The lines from the top of the records below through the one containing "ATOM 18 C CA" are to be transcribed exactly, and nothing else is to be added.

(Records to use begins)

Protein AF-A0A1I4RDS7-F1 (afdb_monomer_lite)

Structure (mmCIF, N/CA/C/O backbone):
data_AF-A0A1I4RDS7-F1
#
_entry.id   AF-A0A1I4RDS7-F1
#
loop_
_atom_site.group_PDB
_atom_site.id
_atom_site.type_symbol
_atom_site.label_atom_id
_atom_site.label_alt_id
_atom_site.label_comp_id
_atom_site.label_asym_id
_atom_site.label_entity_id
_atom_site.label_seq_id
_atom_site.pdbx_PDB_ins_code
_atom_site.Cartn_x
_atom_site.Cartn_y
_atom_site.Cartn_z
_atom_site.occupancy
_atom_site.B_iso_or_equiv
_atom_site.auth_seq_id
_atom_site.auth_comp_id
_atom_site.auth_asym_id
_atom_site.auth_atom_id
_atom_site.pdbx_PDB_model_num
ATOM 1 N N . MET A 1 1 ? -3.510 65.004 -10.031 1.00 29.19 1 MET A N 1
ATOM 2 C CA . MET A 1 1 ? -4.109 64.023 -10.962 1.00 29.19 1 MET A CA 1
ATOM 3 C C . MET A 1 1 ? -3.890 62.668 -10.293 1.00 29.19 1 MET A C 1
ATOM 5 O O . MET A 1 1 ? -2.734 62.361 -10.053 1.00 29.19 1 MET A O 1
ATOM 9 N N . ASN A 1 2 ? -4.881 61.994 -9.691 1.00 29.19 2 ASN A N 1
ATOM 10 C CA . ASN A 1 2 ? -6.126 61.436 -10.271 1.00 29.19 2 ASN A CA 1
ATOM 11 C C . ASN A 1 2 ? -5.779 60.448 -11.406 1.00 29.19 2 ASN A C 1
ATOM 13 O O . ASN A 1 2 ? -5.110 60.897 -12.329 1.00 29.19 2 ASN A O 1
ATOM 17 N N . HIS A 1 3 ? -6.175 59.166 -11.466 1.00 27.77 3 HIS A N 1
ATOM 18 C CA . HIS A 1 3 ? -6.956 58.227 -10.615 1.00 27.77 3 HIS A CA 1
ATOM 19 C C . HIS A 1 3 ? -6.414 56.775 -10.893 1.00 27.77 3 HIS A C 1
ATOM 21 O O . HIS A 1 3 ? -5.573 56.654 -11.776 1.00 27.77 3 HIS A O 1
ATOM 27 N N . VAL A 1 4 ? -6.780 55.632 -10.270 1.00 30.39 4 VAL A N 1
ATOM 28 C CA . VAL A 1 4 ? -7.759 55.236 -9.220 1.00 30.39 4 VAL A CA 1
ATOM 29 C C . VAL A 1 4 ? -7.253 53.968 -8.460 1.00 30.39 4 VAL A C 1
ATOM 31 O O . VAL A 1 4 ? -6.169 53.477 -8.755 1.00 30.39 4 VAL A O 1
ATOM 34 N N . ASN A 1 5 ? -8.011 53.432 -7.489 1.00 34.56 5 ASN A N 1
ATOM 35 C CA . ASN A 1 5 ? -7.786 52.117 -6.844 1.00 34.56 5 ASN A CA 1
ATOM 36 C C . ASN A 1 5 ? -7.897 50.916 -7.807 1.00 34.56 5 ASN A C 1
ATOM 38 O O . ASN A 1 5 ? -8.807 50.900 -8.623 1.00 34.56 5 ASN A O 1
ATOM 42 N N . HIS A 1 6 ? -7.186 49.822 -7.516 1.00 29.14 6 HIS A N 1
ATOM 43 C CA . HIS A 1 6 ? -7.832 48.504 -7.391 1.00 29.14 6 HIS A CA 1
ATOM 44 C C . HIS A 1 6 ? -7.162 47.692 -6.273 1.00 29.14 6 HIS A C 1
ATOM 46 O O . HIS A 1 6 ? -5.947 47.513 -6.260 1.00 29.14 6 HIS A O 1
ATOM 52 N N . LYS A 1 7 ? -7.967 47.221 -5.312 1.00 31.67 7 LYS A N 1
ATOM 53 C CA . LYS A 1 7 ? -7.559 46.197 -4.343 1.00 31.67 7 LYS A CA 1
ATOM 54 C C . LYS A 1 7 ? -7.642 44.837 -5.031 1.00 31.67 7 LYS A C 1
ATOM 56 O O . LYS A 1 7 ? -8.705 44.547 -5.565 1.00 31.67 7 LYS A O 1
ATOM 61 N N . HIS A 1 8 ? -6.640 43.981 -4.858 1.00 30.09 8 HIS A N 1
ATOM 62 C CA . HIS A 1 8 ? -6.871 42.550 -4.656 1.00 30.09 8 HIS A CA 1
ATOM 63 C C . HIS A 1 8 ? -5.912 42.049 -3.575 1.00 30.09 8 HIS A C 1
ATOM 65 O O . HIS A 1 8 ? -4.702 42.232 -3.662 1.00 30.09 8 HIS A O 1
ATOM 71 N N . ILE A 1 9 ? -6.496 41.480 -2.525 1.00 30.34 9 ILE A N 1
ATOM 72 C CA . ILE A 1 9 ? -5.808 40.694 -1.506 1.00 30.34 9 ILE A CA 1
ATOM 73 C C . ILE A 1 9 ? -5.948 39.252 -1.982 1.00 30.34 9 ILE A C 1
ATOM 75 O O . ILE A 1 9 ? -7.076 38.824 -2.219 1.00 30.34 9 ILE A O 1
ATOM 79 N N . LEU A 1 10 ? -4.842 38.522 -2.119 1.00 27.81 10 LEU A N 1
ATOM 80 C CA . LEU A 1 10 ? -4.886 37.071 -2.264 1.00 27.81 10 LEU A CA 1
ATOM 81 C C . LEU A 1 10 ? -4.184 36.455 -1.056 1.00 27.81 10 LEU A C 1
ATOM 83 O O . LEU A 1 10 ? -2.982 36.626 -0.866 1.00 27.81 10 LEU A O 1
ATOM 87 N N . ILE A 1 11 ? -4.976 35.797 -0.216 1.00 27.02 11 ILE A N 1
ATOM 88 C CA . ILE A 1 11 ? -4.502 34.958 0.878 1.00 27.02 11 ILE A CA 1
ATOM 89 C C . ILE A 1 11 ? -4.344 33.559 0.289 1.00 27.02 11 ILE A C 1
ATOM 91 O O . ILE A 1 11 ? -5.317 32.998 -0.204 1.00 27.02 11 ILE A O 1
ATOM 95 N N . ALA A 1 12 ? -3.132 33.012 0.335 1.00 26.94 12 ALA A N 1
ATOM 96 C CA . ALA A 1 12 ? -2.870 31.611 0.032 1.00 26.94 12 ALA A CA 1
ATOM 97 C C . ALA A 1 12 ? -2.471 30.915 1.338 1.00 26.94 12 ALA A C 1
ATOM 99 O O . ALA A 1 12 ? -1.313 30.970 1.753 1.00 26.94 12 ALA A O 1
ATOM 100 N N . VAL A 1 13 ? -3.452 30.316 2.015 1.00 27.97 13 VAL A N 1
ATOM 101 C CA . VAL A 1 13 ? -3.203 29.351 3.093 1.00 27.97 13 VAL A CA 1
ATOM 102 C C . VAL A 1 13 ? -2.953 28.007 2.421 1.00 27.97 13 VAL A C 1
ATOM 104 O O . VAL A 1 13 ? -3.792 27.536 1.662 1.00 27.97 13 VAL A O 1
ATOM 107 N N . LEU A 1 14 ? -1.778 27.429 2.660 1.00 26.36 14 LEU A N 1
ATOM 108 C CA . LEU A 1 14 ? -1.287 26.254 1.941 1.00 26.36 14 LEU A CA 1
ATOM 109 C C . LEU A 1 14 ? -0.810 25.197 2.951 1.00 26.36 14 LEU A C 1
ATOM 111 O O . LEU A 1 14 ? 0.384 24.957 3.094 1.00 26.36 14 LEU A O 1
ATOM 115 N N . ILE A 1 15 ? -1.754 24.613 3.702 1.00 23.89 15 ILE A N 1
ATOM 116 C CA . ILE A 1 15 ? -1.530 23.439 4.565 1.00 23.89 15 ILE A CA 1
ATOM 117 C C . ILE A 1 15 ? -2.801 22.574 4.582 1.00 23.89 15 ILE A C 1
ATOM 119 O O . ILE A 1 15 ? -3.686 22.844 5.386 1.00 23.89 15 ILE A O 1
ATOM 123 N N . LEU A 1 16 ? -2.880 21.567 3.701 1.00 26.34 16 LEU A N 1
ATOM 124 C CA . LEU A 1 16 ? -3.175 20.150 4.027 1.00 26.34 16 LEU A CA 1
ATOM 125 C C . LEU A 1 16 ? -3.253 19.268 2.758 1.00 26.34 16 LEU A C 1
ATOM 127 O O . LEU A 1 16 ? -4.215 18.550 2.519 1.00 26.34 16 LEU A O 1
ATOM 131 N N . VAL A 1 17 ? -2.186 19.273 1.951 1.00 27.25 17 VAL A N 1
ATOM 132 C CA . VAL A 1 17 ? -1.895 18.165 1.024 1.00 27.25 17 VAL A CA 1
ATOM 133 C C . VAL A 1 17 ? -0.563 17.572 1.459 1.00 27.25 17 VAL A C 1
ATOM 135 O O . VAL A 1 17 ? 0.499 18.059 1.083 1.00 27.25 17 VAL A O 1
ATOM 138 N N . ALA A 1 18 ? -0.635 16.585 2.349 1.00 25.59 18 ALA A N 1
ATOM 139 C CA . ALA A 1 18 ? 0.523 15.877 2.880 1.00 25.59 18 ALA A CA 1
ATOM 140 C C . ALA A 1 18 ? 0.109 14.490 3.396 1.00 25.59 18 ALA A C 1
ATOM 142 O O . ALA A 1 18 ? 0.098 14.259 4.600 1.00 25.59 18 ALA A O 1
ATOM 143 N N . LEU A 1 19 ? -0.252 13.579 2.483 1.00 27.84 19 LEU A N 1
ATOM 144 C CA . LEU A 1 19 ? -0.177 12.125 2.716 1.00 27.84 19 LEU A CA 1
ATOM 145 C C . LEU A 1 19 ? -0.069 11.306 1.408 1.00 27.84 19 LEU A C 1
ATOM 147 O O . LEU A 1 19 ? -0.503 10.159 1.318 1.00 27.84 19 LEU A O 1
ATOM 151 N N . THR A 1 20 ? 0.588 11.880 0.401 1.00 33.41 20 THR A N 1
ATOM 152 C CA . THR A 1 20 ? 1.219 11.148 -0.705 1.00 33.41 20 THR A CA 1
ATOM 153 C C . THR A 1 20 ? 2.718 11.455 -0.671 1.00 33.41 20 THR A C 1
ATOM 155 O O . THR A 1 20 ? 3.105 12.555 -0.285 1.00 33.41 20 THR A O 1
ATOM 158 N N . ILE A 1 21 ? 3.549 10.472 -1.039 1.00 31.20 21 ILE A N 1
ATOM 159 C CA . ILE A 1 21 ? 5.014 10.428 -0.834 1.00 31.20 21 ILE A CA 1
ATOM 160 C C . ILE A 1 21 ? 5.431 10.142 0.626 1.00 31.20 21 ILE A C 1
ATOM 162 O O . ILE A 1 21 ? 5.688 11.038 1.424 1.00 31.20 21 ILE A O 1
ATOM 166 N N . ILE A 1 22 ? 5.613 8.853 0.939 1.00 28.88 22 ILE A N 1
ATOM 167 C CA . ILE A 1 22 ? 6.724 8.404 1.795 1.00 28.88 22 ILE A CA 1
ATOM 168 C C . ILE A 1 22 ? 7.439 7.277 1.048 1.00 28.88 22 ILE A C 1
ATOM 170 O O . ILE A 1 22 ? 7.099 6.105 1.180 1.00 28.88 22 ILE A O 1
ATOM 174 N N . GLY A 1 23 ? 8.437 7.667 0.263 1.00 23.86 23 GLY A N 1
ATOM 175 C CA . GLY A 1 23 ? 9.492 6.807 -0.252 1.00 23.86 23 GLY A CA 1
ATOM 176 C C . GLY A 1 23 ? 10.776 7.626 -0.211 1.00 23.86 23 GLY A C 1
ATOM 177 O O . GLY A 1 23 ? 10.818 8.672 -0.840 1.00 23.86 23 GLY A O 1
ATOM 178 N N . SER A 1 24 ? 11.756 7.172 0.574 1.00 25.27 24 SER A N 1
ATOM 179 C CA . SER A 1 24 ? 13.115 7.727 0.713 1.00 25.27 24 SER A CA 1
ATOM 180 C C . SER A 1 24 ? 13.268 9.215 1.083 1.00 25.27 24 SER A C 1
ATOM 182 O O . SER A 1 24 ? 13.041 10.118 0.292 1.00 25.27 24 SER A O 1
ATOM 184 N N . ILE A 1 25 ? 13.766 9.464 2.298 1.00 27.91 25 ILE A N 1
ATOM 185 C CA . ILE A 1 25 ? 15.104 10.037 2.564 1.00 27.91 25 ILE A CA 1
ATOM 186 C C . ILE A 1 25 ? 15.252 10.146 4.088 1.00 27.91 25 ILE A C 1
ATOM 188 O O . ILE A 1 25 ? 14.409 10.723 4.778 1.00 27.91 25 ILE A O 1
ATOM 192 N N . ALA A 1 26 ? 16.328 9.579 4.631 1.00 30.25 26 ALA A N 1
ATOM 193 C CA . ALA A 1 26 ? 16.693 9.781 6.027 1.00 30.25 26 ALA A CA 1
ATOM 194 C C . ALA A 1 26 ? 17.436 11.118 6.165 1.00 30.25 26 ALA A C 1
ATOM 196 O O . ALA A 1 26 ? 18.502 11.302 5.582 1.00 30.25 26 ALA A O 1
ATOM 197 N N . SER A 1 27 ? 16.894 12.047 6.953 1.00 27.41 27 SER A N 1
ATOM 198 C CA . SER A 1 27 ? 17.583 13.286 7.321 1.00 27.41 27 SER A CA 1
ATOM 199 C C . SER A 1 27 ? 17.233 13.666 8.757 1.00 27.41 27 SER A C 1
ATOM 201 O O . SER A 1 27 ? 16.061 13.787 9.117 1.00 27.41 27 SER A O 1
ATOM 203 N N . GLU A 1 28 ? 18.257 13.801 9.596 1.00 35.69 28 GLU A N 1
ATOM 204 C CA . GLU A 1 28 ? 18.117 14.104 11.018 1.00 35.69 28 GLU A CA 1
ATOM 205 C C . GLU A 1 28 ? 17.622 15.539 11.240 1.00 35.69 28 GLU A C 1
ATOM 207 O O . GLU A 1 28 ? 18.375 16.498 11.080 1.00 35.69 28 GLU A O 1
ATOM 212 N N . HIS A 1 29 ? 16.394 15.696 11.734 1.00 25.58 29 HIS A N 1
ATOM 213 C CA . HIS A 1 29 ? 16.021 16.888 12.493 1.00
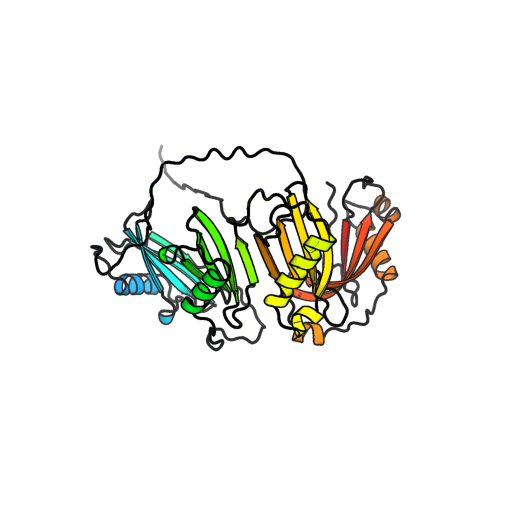 25.58 29 HIS A CA 1
ATOM 214 C C . HIS A 1 29 ? 15.136 16.520 13.685 1.00 25.58 29 HIS A C 1
ATOM 216 O O . HIS A 1 29 ? 13.972 16.158 13.533 1.00 25.58 29 HIS A O 1
ATOM 222 N N . GLU A 1 30 ? 15.694 16.655 14.892 1.00 27.00 30 GLU A N 1
ATOM 223 C CA . GLU A 1 30 ? 14.959 16.522 16.151 1.00 27.00 30 GLU A CA 1
ATOM 224 C C . GLU A 1 30 ? 13.810 17.539 16.214 1.00 27.00 30 GLU A C 1
ATOM 226 O O . GLU A 1 30 ? 14.018 18.739 16.419 1.00 27.00 30 GLU A O 1
ATOM 231 N N . TRP A 1 31 ? 12.570 17.072 16.072 1.00 22.27 31 TRP A N 1
ATOM 232 C CA . TRP A 1 31 ? 11.399 17.906 16.322 1.00 22.27 31 TRP A CA 1
ATOM 233 C C . TRP A 1 31 ? 11.049 17.864 17.807 1.00 22.27 31 TRP A C 1
ATOM 235 O O . TRP A 1 31 ? 10.363 16.966 18.293 1.00 22.27 31 TRP A O 1
ATOM 245 N N . ILE A 1 32 ? 11.518 18.881 18.533 1.00 23.02 32 ILE A N 1
ATOM 246 C CA . ILE A 1 32 ? 11.090 19.159 19.905 1.00 23.02 32 ILE A CA 1
ATOM 247 C C . ILE A 1 32 ? 9.614 19.578 19.873 1.00 23.02 32 ILE A C 1
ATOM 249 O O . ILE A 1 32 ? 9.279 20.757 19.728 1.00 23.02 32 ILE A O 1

(Records to use ends)

## [Solution for this problem]
Protein AF-A0A1I4RDS7-F1 (afdb_monomer_lite)

Structure (mmCIF, N/CA/C/O backbone):
data_AF-A0A1I4RDS7-F1
#
_entry.id   AF-A0A1I4RDS7-F1
#
loop_
_atom_site.group_PDB
_atom_site.id
_atom_site.type_symbol
_atom_site.label_atom_id
_atom_site.label_alt_id
_atom_site.label_comp_id
_atom_site.label_asym_id
_atom_site.label_entity_id
_atom_site.label_seq_id
_atom_site.pdbx_PDB_ins_code
_atom_site.Cartn_x
_atom_site.Cartn_y
_atom_site.Cartn_z
_atom_site.occupancy
_atom_site.B_iso_or_equiv
_atom_site.auth_seq_id
_atom_site.auth_comp_id
_atom_site.auth_asym_id
_atom_site.auth_atom_id
_atom_site.pdbx_PDB_model_num
ATOM 1 N N . MET A 1 1 ? -3.510 65.004 -10.031 1.00 29.19 1 MET A N 1
ATOM 2 C CA . MET A 1 1 ? -4.109 64.023 -10.962 1.00 29.19 1 MET A CA 1
ATOM 3 C C . MET A 1 1 ? -3.890 62.668 -10.293 1.00 29.19 1 MET A C 1
ATOM 5 O O . MET A 1 1 ? -2.734 62.361 -10.053 1.00 29.19 1 MET A O 1
ATOM 9 N N . ASN A 1 2 ? -4.881 61.994 -9.691 1.00 29.19 2 ASN A N 1
ATOM 10 C CA . ASN A 1 2 ? -6.126 61.436 -10.271 1.00 29.19 2 ASN A CA 1
ATOM 11 C C . ASN A 1 2 ? -5.779 60.448 -11.406 1.00 29.19 2 ASN A C 1
ATOM 13 O O . ASN A 1 2 ? -5.110 60.897 -12.329 1.00 29.19 2 ASN A O 1
ATOM 17 N N . HIS A 1 3 ? -6.175 59.166 -11.466 1.00 27.77 3 HIS A N 1
ATOM 18 C CA . HIS A 1 3 ? -6.956 58.227 -10.615 1.00 27.77 3 HIS A CA 1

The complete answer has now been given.